Dentro del marco de esta foto, en la tierra que se delimita, se guarda el presente y el pasado. El capitán Don Francisco María Espino y su pelotón fusilaron a un francés: el Conde Gastón de Raousset Boulbon, pues, los intereses de éste último ponían en riesgo la integridad del territorio que ahí aparece (que raro se ve desde arriba).
Por otra parte, ver la foto y afirmar que esa tierra es un bastión partidista suena estúpido y fuera de contexto. Y surge también la pregunta ¿es el humano mayoría en esta esfera que nos da vida?. Lo que se ve de afuera es tierra y mar; no hay líneas en el mapa, ni parece existir un primer mundo, menos un tercero. Desde arriba todo se ve más sencillo y coherente. Un solo mundo, silencioso y sin ostentosas manifestaciones de vida.
Viendo esta imagen pienso también en la cristalización de las ideas. Una perspectiva distinta -en este caso desde arriba-, nos ofrece una reconexión con la realidad. La oportunidad de ver, literalmente, las cosas desde otro ángulo. Estamos unidos al mundo, al planeta. Mientras Europa libra el reto de unificarse, sin que ello implique la pérdida de sus costumbres, nosotros vivimos separados por la línea imaginaria de nuestras ideas, sin atrevernos a ir más allá de los límites de la historia. Queremos moldear el presente sin rebasar los límites del pasado, que se caracterizaba por circunstancias distintas (locales y mundiales). Nos cuesta trabajo abdicar a la monarquía de las ideas, como si éstas fueran en verdad de carácter vitalicio. Boicoteamos la posibilidad de rediseñar un nuevo mapa del futuro, pues, para lograrlo se requiere explorar nuevas concepciones y ello pareciera implicar una renuncia del pasado. Pero en realidad, esa expansión de la conciencia colectiva no implica una renuncia o suplantación, implica extender los límites de nuestras ideas.

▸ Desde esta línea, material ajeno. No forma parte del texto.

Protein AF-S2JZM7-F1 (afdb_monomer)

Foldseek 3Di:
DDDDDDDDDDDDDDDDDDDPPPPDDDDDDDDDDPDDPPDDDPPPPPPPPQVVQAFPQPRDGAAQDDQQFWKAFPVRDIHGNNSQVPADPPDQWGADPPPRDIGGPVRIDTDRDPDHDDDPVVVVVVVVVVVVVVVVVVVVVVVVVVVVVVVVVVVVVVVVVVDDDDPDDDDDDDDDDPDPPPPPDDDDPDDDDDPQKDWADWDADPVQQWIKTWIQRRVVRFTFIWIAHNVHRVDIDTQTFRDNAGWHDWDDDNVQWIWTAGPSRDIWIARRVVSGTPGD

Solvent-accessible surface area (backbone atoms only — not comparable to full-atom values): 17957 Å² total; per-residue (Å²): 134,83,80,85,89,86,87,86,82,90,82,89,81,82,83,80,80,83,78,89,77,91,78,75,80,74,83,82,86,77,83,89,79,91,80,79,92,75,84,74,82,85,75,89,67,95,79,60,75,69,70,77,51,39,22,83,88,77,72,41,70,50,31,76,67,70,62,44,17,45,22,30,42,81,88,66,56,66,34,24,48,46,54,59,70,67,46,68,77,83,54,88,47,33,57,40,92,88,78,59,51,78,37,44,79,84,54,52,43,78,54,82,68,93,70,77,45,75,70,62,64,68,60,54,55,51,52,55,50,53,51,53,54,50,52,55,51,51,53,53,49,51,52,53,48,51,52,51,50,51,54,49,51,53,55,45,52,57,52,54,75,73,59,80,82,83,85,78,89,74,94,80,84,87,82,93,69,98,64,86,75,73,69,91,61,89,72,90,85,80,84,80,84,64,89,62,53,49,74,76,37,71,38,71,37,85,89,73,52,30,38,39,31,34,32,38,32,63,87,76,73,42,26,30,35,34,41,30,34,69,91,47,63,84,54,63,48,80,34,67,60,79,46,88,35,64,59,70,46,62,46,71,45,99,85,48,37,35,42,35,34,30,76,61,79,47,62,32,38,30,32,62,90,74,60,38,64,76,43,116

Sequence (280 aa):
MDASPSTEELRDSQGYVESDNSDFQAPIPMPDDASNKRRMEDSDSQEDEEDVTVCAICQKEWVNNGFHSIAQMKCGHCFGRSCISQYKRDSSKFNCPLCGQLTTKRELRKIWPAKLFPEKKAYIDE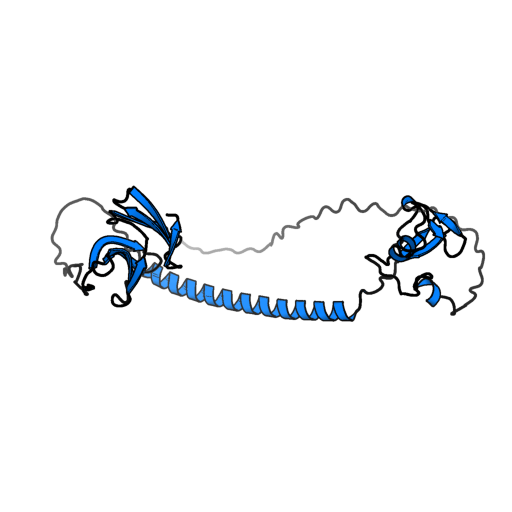LTLELKELDVRLEQLAIKNADVQREMSEKKAILDNFDLQPIVLSSQPTQEIEDSQAEQGFTFHGRVSMAGEAYYVVDLNPLEDMAVVSTHQQATRRYGFRKINMYDPSATEFIPTNHQNTIRDVKHSPNGMLLSTGDDKTLKLTSISKNLVVQS

Mean predicted aligned error: 22.04 Å

Structure (mmCIF, N/CA/C/O backbone):
data_AF-S2JZM7-F1
#
_entry.id   AF-S2JZM7-F1
#
loop_
_atom_site.group_PDB
_atom_site.id
_atom_site.type_symbol
_atom_site.label_atom_id
_atom_site.label_alt_id
_atom_site.label_comp_id
_atom_site.label_asym_id
_atom_site.label_entity_id
_atom_site.label_seq_id
_atom_site.pdbx_PDB_ins_code
_atom_site.Cartn_x
_atom_site.Cartn_y
_atom_site.Cartn_z
_atom_site.occupancy
_atom_site.B_iso_or_equiv
_atom_site.auth_seq_id
_atom_site.auth_comp_id
_atom_site.auth_asym_id
_atom_site.auth_atom_id
_atom_site.pdbx_PDB_model_num
ATOM 1 N N . MET A 1 1 ? 27.582 -46.328 45.049 1.00 40.81 1 MET A N 1
ATOM 2 C CA . MET A 1 1 ? 27.154 -46.820 43.723 1.00 40.81 1 MET A CA 1
ATOM 3 C C . MET A 1 1 ? 26.830 -45.579 42.894 1.00 40.81 1 MET A C 1
ATOM 5 O O . MET A 1 1 ? 25.667 -45.262 42.710 1.00 40.81 1 MET A O 1
ATOM 9 N N . ASP A 1 2 ? 27.780 -44.670 42.652 1.00 32.97 2 ASP A N 1
ATOM 10 C CA . ASP A 1 2 ? 28.961 -44.803 41.764 1.00 32.97 2 ASP A CA 1
ATOM 11 C C . ASP A 1 2 ? 28.528 -45.310 40.377 1.00 32.97 2 ASP A C 1
ATOM 13 O O . ASP A 1 2 ? 27.912 -46.366 40.309 1.00 32.97 2 ASP A O 1
ATOM 17 N N . ALA A 1 3 ? 28.779 -44.654 39.242 1.00 33.84 3 ALA A N 1
ATOM 18 C CA . ALA A 1 3 ? 29.741 -43.604 38.919 1.00 33.84 3 ALA A CA 1
ATOM 19 C C . ALA A 1 3 ? 29.308 -42.820 37.655 1.00 33.84 3 ALA A C 1
ATOM 21 O O . ALA A 1 3 ? 28.520 -43.313 36.847 1.00 33.84 3 ALA A O 1
ATOM 22 N N . SER A 1 4 ? 29.867 -41.618 37.485 1.00 38.97 4 SER A N 1
ATOM 23 C CA . SER A 1 4 ? 29.901 -40.841 36.231 1.00 38.97 4 SER A CA 1
ATOM 24 C C . SER A 1 4 ? 31.008 -41.378 35.269 1.00 38.97 4 SER A C 1
ATOM 26 O O . SER A 1 4 ? 31.523 -42.468 35.512 1.00 38.97 4 SER A O 1
ATOM 28 N N . PRO A 1 5 ? 31.383 -40.695 34.162 1.00 48.47 5 PRO A N 1
ATOM 29 C CA . PRO A 1 5 ? 31.199 -41.156 32.781 1.00 48.47 5 PRO A CA 1
ATOM 30 C C . PRO A 1 5 ? 32.527 -41.489 32.057 1.00 48.47 5 PRO A C 1
ATOM 32 O O . PRO A 1 5 ? 33.610 -41.282 32.599 1.00 48.47 5 PRO A O 1
ATOM 35 N N . SER A 1 6 ? 32.460 -41.951 30.801 1.00 37.38 6 SER A N 1
ATOM 36 C CA . SER A 1 6 ? 33.620 -41.982 29.893 1.00 37.38 6 SER A CA 1
ATOM 37 C C . SER A 1 6 ? 33.299 -41.330 28.546 1.00 37.38 6 SER A C 1
ATOM 39 O O . SER A 1 6 ? 32.233 -41.524 27.967 1.00 37.38 6 SER A O 1
ATOM 41 N N . THR A 1 7 ? 34.237 -40.487 28.132 1.00 39.84 7 THR A N 1
ATOM 42 C CA . THR A 1 7 ? 34.367 -39.720 26.892 1.00 39.84 7 THR A CA 1
ATOM 43 C C . THR A 1 7 ? 34.934 -40.579 25.765 1.00 39.84 7 THR A C 1
ATOM 45 O O . THR A 1 7 ? 35.863 -41.327 26.042 1.00 39.84 7 THR A O 1
ATOM 48 N N . GLU A 1 8 ? 34.491 -40.389 24.519 1.00 40.12 8 GLU A N 1
ATOM 49 C CA . GLU A 1 8 ? 35.350 -40.433 23.319 1.00 40.12 8 GLU A CA 1
ATOM 50 C C . GLU A 1 8 ? 34.669 -39.735 22.122 1.00 40.12 8 GLU A C 1
ATOM 52 O O . GLU A 1 8 ? 33.470 -39.466 22.119 1.00 40.12 8 GLU A O 1
ATOM 57 N N . GLU A 1 9 ? 35.509 -39.352 21.169 1.00 37.12 9 GLU A N 1
ATOM 58 C CA . GLU A 1 9 ? 35.494 -38.138 20.359 1.00 37.12 9 GLU A CA 1
ATOM 59 C C . GLU A 1 9 ? 34.738 -38.178 19.010 1.00 37.12 9 GLU A C 1
ATOM 61 O O . GLU A 1 9 ? 34.627 -39.204 18.347 1.00 37.12 9 GLU A O 1
ATOM 66 N N . LEU A 1 10 ? 34.296 -36.978 18.602 1.00 34.62 10 LEU A N 1
ATOM 67 C CA . LEU A 1 10 ? 34.324 -36.349 17.265 1.00 34.62 10 LEU A CA 1
ATOM 68 C C . LEU A 1 10 ? 34.306 -37.231 15.998 1.00 34.62 10 LEU A C 1
ATOM 70 O O . LEU A 1 10 ? 35.291 -37.890 15.668 1.00 34.62 10 LEU A O 1
ATOM 74 N N . ARG A 1 11 ? 33.298 -36.995 15.141 1.00 37.97 11 ARG A N 1
ATOM 75 C CA . ARG A 1 11 ? 33.508 -36.715 13.704 1.00 37.97 11 ARG A CA 1
ATOM 76 C C . ARG A 1 11 ? 32.273 -36.083 13.054 1.00 37.97 11 ARG A C 1
ATOM 78 O O . ARG A 1 11 ? 31.228 -36.714 12.935 1.00 37.97 11 ARG A O 1
ATOM 85 N N . ASP A 1 12 ? 32.449 -34.837 12.620 1.00 34.44 12 ASP A N 1
ATOM 86 C CA . ASP A 1 12 ? 31.547 -34.082 11.752 1.00 34.44 12 ASP A CA 1
ATOM 87 C C . ASP A 1 12 ? 31.316 -34.807 10.420 1.00 34.44 12 ASP A C 1
ATOM 89 O O . ASP A 1 12 ? 32.255 -35.088 9.673 1.00 34.44 12 ASP A O 1
ATOM 93 N N . SER A 1 13 ? 30.052 -35.060 10.091 1.00 36.16 13 SER A N 1
ATOM 94 C CA . SER A 1 13 ? 29.618 -35.485 8.761 1.00 36.16 13 SER A CA 1
ATOM 95 C C . SER A 1 13 ? 29.112 -34.270 7.979 1.00 36.16 13 SER A C 1
ATOM 97 O O . SER A 1 13 ? 27.922 -33.953 8.001 1.00 36.16 13 SER A O 1
ATOM 99 N N . GLN A 1 14 ? 30.019 -33.573 7.290 1.00 38.00 14 GLN A N 1
ATOM 100 C CA . GLN A 1 14 ? 29.652 -32.602 6.256 1.00 38.00 14 GLN A CA 1
ATOM 101 C C . GLN A 1 14 ? 29.115 -33.351 5.029 1.00 38.00 14 GLN A C 1
ATOM 103 O O . GLN A 1 14 ? 29.847 -34.072 4.354 1.00 38.00 14 GLN A O 1
ATOM 108 N N . GLY A 1 15 ? 27.818 -33.184 4.763 1.00 32.88 15 GLY A N 1
ATOM 109 C CA . GLY A 1 15 ? 27.158 -33.653 3.550 1.00 32.88 15 GLY A CA 1
ATOM 110 C C . GLY A 1 15 ? 27.666 -32.889 2.330 1.00 32.88 15 GLY A C 1
ATOM 111 O O . GLY A 1 15 ? 27.424 -31.692 2.189 1.00 32.88 15 GLY A O 1
ATOM 112 N N . TYR A 1 16 ? 28.382 -33.601 1.467 1.00 35.41 16 TYR A N 1
ATOM 113 C CA . TYR A 1 16 ? 28.804 -33.156 0.145 1.00 35.41 16 TYR A CA 1
ATOM 114 C C . TYR A 1 16 ? 27.577 -33.172 -0.780 1.00 35.41 16 TYR A C 1
ATOM 116 O O . TYR A 1 16 ? 26.956 -34.216 -0.964 1.00 35.41 16 TYR A O 1
ATOM 124 N N . VAL A 1 17 ? 27.198 -32.016 -1.327 1.00 41.94 17 VAL A N 1
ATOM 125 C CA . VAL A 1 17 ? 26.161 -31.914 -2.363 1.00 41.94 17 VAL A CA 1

Quien mira con calma, con detenimiento, descubre que el de la foto es un fragmento de la esfera de la vida; de la historia entera; de todas las vidas. Quien logra mirarla con la tranquilidad que da la distancia, puede dimensionar su lugar en esta gran casa. Somos una hebra más en la policromática e inconmensurable urdimbre de la vida. Un vital pulso, con poca conciencia del cuerpo que nos da vida.